Com o fim da licença veio o primeiro desafio: conciliar as tarefas da pesquisa com a amamentação e os cuidados intensos que uma bebê requer. Lembro-me de tentar decifrar um livro sobre política econômica brasileira em meio aos choros da minha filha. Nessa época, dividia a escala de cuidados com meu marido e minha mãe, garantindo a amamentação exclusiva até os seis meses. 

A história de sucesso que quero compartilhar, que terminei a tese, é permeada por falhas, inseguranças e perda de produtividade. Não quero me exceder nos detalhes do quão sofrido foi buscar o apoio de uma escolinha, quando percebi que precisava de mais horas de trabalho. Nem do quanto eu fiquei doente devido à privação de sono e às viroses vindas da creche. Também não quero esquecer do quanto me aliviava ao terminar um dia bem produtivo e, finalmente, poder encontrar com minha pequena. 
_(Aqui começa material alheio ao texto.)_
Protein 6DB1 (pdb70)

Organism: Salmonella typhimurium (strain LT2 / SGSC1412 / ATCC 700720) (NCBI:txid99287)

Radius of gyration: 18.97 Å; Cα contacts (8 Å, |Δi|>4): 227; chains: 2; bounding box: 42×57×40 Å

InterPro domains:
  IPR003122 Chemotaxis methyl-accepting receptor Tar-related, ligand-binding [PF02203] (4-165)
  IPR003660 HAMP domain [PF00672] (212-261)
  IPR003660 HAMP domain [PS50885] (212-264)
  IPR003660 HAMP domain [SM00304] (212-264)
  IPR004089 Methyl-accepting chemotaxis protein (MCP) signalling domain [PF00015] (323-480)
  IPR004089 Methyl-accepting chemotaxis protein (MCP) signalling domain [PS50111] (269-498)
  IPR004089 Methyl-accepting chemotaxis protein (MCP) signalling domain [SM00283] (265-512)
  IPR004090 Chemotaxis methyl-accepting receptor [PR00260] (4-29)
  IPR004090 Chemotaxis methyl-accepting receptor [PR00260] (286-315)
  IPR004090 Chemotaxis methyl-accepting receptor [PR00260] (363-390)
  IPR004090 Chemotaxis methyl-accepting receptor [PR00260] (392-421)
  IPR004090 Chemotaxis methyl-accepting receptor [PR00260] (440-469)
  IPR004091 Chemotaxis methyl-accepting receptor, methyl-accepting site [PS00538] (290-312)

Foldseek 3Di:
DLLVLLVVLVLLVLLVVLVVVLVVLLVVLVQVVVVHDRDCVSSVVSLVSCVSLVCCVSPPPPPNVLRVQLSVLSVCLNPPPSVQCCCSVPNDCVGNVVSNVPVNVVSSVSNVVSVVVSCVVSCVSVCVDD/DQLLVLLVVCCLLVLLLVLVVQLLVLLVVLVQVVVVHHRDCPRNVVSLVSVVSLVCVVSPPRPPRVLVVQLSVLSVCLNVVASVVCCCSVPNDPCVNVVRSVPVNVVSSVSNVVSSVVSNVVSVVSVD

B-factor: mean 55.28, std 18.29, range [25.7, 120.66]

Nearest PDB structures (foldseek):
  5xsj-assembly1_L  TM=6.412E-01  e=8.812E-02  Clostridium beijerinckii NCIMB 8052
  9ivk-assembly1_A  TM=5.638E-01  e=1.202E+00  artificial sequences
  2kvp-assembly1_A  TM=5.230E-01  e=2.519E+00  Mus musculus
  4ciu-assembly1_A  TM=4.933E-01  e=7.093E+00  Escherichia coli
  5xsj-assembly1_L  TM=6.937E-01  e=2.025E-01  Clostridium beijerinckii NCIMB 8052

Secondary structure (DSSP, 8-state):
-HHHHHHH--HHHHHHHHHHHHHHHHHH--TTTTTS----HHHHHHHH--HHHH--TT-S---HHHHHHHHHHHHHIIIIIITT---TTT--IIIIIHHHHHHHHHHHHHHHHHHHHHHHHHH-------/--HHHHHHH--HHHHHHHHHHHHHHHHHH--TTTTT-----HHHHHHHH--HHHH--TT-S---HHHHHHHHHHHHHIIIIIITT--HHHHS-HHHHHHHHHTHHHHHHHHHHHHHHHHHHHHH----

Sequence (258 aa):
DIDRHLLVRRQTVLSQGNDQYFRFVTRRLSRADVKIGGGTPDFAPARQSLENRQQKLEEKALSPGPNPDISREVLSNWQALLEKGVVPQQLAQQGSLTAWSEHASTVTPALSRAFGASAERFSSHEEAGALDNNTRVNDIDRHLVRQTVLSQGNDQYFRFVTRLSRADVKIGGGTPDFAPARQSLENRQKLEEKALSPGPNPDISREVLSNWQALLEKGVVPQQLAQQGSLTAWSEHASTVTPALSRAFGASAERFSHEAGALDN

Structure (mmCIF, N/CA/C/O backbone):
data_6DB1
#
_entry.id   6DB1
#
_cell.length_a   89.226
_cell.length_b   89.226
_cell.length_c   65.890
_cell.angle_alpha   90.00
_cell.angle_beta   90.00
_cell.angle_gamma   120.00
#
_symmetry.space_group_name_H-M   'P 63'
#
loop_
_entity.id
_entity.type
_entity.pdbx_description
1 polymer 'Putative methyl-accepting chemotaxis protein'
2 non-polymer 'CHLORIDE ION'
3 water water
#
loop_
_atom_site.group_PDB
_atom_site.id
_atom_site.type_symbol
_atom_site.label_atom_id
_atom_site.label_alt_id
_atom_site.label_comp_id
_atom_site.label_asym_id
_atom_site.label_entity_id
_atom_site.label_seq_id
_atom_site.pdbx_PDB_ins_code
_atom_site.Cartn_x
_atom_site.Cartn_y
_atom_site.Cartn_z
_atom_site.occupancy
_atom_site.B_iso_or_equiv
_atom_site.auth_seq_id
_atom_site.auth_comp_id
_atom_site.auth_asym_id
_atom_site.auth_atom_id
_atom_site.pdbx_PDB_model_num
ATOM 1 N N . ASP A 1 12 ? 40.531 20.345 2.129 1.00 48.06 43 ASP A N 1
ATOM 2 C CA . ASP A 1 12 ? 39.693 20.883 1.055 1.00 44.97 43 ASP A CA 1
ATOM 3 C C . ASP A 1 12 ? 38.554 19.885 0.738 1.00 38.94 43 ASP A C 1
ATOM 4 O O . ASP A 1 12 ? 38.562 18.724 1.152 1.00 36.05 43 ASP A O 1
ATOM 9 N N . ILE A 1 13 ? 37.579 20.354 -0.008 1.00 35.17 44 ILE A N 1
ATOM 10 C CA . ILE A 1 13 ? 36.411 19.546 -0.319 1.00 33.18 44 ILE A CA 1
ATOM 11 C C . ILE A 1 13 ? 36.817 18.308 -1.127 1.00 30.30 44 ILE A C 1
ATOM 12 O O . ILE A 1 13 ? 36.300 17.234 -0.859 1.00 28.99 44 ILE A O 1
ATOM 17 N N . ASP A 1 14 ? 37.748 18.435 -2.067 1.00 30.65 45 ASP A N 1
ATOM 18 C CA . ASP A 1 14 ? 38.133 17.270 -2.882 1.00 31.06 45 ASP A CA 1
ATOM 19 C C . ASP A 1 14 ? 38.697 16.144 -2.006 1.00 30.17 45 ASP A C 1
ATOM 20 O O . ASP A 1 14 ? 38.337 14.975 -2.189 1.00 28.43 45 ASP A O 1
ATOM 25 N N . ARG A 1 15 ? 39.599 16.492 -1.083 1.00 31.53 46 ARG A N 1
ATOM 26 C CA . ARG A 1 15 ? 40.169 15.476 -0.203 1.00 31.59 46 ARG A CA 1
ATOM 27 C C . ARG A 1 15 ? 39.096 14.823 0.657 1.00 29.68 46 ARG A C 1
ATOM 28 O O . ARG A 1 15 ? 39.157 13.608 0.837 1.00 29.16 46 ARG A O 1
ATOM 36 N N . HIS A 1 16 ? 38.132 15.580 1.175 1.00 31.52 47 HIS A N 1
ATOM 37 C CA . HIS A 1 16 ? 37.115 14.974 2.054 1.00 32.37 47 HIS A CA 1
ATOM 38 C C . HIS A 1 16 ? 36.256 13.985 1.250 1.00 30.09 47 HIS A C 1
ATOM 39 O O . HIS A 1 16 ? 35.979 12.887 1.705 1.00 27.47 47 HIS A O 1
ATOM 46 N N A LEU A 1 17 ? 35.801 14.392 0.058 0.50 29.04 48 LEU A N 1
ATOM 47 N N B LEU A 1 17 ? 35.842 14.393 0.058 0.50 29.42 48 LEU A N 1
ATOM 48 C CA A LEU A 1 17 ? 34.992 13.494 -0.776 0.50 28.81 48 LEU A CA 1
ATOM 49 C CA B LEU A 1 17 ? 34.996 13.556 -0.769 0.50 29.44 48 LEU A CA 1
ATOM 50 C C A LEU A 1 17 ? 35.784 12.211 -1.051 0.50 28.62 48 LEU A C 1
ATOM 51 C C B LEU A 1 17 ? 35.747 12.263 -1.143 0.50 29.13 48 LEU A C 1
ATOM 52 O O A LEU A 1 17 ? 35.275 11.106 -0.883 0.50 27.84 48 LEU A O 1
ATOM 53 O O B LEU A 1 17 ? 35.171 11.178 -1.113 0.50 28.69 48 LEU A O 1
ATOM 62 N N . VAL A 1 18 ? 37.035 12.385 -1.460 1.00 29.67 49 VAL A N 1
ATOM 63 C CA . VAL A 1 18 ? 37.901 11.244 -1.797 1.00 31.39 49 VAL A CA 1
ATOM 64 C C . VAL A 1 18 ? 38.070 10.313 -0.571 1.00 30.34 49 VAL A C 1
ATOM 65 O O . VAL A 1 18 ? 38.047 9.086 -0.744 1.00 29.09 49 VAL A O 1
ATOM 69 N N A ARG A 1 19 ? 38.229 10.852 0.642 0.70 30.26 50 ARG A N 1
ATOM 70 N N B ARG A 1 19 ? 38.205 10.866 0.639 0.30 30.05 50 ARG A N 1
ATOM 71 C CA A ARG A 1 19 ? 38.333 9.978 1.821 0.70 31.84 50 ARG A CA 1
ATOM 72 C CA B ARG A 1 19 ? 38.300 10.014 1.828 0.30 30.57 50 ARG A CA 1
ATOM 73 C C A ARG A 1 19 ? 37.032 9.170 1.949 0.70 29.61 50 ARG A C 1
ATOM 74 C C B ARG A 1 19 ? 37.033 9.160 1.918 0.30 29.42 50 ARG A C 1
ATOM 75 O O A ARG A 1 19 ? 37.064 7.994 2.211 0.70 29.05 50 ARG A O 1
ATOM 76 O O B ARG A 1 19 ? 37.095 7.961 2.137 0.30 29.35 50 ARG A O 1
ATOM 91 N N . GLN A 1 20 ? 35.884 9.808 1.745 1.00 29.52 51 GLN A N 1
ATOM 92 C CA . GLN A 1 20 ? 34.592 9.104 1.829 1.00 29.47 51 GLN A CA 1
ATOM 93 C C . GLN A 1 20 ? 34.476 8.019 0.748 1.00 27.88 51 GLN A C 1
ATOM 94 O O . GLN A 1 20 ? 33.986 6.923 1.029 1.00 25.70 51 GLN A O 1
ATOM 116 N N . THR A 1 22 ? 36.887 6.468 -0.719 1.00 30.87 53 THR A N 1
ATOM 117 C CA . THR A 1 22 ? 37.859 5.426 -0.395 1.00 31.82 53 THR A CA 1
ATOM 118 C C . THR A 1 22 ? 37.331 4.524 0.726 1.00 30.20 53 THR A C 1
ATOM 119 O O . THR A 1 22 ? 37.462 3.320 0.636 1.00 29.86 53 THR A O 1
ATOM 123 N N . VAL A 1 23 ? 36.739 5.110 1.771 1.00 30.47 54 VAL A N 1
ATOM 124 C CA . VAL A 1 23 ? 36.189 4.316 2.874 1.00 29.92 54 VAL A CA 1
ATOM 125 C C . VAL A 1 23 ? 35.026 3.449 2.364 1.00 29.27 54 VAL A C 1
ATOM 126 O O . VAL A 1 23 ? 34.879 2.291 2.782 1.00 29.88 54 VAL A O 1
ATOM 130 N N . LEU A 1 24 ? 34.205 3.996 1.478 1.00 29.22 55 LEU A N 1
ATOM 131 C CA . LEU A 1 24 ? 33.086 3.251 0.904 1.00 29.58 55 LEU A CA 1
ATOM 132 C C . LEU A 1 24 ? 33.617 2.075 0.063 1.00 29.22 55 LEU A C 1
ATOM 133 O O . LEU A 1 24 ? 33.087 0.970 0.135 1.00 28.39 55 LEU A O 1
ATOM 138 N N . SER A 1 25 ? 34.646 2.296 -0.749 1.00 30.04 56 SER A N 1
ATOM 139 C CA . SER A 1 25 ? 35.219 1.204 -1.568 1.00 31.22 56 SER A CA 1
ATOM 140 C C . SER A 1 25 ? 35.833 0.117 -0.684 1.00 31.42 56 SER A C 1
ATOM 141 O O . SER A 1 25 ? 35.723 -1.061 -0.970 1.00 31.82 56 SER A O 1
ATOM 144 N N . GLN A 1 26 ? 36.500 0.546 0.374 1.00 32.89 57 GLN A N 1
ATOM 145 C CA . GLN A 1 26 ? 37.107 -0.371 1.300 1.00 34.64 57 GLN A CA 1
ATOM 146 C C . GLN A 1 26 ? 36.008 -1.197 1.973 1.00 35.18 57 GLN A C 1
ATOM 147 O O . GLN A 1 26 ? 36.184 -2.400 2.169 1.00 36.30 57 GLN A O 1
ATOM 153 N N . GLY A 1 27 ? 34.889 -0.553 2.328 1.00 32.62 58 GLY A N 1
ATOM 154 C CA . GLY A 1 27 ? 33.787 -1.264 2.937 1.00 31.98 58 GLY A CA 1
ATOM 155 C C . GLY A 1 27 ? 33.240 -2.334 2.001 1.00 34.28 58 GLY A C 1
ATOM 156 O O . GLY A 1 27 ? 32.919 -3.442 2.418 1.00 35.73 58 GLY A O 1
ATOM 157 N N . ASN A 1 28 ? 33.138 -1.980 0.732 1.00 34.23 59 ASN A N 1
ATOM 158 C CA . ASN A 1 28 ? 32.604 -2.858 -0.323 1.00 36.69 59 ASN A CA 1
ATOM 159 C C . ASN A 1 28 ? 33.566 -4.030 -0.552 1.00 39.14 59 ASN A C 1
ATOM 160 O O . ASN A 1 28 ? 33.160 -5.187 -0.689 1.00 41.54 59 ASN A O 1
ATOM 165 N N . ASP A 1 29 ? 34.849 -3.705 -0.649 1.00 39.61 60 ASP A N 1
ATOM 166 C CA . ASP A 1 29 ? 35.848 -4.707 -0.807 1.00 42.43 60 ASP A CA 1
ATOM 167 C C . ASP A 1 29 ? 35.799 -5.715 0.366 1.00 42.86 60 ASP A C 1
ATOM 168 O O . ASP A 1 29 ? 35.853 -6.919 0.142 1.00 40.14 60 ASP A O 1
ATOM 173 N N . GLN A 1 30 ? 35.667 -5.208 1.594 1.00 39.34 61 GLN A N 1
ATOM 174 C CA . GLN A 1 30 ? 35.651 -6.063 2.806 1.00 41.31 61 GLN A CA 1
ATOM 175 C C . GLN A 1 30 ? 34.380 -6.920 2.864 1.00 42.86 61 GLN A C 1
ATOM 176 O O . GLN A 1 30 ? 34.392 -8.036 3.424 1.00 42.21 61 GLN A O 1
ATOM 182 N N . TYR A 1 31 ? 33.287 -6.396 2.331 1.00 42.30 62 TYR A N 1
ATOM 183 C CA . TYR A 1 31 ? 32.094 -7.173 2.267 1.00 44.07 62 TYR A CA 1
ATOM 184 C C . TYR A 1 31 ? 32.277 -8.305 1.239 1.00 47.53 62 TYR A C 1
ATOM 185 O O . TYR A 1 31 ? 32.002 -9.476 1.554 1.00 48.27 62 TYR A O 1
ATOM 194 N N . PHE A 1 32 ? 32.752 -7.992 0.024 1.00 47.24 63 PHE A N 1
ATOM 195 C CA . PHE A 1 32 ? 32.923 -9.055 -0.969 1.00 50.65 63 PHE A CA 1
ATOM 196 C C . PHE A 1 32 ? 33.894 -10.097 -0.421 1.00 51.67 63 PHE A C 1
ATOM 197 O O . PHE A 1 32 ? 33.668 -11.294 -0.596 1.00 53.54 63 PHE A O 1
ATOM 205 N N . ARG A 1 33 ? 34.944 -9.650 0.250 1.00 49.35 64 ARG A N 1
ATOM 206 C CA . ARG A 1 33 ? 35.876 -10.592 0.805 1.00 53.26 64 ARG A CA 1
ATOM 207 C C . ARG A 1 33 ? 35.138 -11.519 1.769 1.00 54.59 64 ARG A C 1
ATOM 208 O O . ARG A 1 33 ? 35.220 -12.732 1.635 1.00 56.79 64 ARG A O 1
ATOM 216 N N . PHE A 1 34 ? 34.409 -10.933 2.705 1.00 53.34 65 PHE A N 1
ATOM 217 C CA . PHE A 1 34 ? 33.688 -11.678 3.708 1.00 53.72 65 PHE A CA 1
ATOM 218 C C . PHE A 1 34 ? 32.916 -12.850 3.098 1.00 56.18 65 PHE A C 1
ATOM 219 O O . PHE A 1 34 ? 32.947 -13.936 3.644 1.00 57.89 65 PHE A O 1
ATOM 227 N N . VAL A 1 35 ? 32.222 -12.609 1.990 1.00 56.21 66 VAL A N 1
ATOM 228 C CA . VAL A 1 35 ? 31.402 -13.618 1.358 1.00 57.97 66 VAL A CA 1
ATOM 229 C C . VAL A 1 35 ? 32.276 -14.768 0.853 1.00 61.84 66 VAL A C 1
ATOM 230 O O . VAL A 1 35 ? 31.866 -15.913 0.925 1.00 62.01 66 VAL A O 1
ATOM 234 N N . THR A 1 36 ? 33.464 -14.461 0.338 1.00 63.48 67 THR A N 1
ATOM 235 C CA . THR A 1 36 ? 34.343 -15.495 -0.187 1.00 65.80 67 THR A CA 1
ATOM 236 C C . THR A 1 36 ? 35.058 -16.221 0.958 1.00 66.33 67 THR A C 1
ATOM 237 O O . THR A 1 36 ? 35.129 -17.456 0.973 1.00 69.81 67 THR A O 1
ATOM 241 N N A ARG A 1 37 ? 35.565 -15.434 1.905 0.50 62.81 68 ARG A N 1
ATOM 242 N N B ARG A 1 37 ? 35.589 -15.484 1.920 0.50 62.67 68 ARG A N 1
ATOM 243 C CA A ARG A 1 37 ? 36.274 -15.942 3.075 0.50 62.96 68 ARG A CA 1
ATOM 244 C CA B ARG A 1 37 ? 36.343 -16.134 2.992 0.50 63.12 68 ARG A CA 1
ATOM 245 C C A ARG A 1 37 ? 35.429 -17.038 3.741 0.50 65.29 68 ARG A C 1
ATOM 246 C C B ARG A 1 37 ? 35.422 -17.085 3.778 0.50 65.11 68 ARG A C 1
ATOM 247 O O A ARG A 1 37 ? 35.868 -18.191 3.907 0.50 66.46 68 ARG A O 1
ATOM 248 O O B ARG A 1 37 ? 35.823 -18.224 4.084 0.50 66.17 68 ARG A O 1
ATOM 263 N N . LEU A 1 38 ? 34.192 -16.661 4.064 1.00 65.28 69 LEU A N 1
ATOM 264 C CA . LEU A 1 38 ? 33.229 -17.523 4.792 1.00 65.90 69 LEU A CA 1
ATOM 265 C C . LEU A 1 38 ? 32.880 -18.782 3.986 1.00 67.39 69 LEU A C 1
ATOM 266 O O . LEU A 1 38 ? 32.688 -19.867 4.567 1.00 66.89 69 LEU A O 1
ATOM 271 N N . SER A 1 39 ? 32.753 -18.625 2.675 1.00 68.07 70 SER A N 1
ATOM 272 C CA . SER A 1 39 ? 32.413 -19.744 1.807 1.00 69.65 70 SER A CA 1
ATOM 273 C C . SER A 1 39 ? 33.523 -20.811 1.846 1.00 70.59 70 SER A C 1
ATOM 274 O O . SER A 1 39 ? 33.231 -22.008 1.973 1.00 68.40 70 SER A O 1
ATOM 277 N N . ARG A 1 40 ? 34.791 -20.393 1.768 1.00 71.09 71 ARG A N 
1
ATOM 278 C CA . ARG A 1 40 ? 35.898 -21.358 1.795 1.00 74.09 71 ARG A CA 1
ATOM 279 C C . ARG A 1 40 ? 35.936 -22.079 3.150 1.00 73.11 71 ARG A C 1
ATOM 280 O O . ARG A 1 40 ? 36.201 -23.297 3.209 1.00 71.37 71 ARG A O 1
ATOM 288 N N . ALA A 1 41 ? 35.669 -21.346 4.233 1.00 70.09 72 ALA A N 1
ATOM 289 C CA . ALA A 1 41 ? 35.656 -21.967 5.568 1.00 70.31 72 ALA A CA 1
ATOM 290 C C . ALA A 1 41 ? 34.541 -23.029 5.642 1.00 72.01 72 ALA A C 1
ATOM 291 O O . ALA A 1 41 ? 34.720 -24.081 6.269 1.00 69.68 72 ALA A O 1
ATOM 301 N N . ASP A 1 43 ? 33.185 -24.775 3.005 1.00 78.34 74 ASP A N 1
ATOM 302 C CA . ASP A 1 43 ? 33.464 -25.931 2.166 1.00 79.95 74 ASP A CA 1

A importância de uma rede de apoio dentro e fora do ambiente familiar

Quero frisar uma coisa simples e potente: para que mães ou pais recém chegados possam manter a produtividade, é necessário muita ajuda. É o que é repetidamente chamado de rede de apoio. Ela pode ter vários formatos, porque pode ser tecida de diversas formas. Mas em torno de um bebê, o ideal é que se proliferem diversos nós para sustentá-lo. E, também, para sustentar seu núcleo de cuidadores. 

Infelizmente, nem todo mundo consegue ter essa rede, o que torna as coisas ainda mais árduas. Mesmo assim, não enxergar todo o trabalho de cuidado – que pode ser remunerado ou não – que existe em torno de um bebê pode ser bastante prejudicial. E, aqui, vou falar só de dois efeitos disso.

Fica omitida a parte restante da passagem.